Are broken games worth releasing?

Sam Blackburn discusses an ongoing predicament plaguing the development cycle.

Sam Blackburn
5th December 2016
Image: Ubisoft

Should games be released on time or should we wait for them to be fixed? In this age of online gaming, the novelty of games being released despite being unfinished has become more and more of a grim reality.

It can be in the form of an early access game or deceived in a nice plastic box with a pretty cover in the form of the original Watch Dogs. I’m going to use Nintendo as the prime example of what developers should do when releasing games. Try and tell me the last time Nintendo released an unfinished and glitch ridden game? Exactly, they don’t release unfinished games. Just look at Breath of the Wild. It was originally meant to come out in 2015, then 2016 and now it’s meant to be coming out next year. Sure, it’s disappointing not getting to play the game, because let’s not lie, it’s going to be a masterpiece. But you know what’s more disappointing than not playing that game you want so dearly? Playing it early, only to find out it’s a rushed and broken mess. Sure, this sounds perfect, right? Imagine if every developer done this? I feel like the only response to my previous statement is that not every developer can do this. Nintendo is a massive developer with the resources to do this. Plus you could make a Legend of Zelda game in which Link looks like Donald Trump and Zelda like Kim Kardashian and people would still buy it. Other developers don’t have the credibility and recognisability to get away with this.

“ could make a Legend of Zelda game in which Link looks like Donald Trump and Zelda like Kim Kardashian...”

Take 2014’s misfit sandbox game Watch Dogs for example. Ubisoft are a big household name in the gaming market, but they were struggling when releasing the new IP. After the game had already been delayed a few times, it eventually came out, lacking much polish with a few gamebreaking glitches. Ubisoft had obviously wanted to get this game out originally when the PS4 and Xbox One were launching, but failed to meet the deadlines. What’s the solution then? Release your game like Minecraft was.

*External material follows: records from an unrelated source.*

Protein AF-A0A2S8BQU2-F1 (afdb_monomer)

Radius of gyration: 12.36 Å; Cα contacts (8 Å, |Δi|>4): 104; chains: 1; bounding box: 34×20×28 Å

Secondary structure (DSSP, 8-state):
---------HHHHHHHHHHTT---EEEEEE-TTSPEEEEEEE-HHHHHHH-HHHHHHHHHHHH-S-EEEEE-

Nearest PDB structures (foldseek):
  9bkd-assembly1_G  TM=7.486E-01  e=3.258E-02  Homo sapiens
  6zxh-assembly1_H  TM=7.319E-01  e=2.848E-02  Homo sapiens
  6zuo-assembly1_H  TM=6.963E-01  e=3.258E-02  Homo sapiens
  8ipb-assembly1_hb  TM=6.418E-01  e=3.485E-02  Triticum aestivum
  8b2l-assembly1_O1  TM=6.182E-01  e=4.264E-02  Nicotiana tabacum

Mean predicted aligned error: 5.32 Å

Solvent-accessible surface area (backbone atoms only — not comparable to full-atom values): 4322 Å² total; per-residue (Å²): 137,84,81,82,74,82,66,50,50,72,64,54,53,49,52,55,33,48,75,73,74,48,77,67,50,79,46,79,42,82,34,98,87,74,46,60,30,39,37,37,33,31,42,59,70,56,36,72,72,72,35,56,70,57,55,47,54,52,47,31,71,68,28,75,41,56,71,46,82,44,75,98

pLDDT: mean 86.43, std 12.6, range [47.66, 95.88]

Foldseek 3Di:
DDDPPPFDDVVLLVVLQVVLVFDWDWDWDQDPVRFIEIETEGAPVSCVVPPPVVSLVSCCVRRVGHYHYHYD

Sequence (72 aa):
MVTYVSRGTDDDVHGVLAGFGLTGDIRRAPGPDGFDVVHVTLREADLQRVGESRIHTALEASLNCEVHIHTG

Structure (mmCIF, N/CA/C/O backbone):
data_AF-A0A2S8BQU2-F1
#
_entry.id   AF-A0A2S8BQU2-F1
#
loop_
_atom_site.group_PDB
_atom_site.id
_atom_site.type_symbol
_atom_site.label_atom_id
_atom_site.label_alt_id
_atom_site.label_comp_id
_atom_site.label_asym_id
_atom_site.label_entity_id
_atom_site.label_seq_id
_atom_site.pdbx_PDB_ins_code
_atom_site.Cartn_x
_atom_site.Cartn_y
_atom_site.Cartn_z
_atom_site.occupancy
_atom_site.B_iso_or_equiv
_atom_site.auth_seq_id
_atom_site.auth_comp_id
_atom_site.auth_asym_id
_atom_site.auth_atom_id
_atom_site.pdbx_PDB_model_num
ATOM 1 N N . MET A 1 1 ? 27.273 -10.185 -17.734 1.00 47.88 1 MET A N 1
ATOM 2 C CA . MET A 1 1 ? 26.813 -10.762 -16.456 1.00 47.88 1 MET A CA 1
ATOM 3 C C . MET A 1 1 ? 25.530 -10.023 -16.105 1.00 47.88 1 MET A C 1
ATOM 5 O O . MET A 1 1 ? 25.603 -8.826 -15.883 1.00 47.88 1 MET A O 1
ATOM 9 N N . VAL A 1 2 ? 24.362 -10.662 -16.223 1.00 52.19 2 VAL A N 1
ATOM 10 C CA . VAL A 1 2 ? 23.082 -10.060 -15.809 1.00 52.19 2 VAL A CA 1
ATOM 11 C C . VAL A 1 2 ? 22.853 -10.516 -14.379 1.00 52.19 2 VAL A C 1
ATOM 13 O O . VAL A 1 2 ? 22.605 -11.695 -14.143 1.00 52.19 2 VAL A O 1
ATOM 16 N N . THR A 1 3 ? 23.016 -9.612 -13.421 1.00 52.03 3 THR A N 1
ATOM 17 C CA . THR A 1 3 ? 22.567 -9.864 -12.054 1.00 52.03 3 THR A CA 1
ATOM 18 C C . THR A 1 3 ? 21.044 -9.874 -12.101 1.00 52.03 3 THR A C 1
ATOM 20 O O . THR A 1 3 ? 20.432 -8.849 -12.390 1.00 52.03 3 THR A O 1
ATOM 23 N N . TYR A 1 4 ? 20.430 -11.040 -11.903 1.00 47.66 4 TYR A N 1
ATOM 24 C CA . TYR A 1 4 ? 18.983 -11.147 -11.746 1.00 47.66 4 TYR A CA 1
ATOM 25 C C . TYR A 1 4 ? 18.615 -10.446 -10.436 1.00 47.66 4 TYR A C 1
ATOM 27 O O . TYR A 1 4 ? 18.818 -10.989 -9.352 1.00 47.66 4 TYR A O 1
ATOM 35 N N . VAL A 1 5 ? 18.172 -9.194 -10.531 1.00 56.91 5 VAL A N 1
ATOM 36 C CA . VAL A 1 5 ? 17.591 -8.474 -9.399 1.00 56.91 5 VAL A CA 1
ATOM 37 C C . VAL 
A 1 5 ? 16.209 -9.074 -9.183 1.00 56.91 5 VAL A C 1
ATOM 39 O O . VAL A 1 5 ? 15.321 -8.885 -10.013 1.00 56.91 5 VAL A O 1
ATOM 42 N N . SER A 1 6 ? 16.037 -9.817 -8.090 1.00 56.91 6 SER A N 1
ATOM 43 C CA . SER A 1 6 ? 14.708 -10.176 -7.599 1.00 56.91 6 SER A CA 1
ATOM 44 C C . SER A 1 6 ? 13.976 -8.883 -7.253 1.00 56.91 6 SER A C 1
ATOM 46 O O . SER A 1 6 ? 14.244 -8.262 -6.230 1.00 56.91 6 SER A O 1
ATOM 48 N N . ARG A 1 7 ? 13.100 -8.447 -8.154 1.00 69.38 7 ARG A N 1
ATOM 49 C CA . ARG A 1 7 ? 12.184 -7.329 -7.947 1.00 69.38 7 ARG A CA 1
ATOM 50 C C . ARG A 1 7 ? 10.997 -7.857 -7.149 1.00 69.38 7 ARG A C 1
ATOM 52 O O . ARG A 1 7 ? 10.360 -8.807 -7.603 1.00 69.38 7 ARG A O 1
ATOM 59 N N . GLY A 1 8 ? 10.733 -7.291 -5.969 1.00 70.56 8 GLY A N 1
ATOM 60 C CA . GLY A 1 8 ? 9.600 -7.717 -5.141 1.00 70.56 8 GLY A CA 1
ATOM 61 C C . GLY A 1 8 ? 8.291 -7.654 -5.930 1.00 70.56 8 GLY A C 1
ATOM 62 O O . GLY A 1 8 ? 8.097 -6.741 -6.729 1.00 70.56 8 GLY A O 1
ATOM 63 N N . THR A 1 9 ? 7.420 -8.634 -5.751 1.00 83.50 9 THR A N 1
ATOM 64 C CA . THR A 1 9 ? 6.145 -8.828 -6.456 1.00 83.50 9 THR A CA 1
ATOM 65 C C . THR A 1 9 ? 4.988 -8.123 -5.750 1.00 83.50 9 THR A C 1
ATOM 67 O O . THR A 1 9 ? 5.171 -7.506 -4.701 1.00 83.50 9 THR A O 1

This is totally idealistic, because so many developers would lose so much money by doing this, but it’s a release model I deem successful. Minecraft was released as a beta back in 2010, which cost roughly £10. The people who supported Minecraft in its early stages didn’t have to pay a single penny after it was released in October 2011.

An unfinished game which seems like it could have benefitted from this strategy? No Man’s Sky. Mainly because they’re of a similar genre, but I honestly think that if Hello Games opted for an Early Access style of release schedule rather than capitalising on the immense hype, the game would have been much more popular. I’m not for developers thinking it’s okay to release broken games, but I understand why it has to happen. Maybe we will see No Man’s Sky blossom into the game it was meant to be through updates. Will people still care? Probably not, but I’m all for it being super cheap in stores for flopping.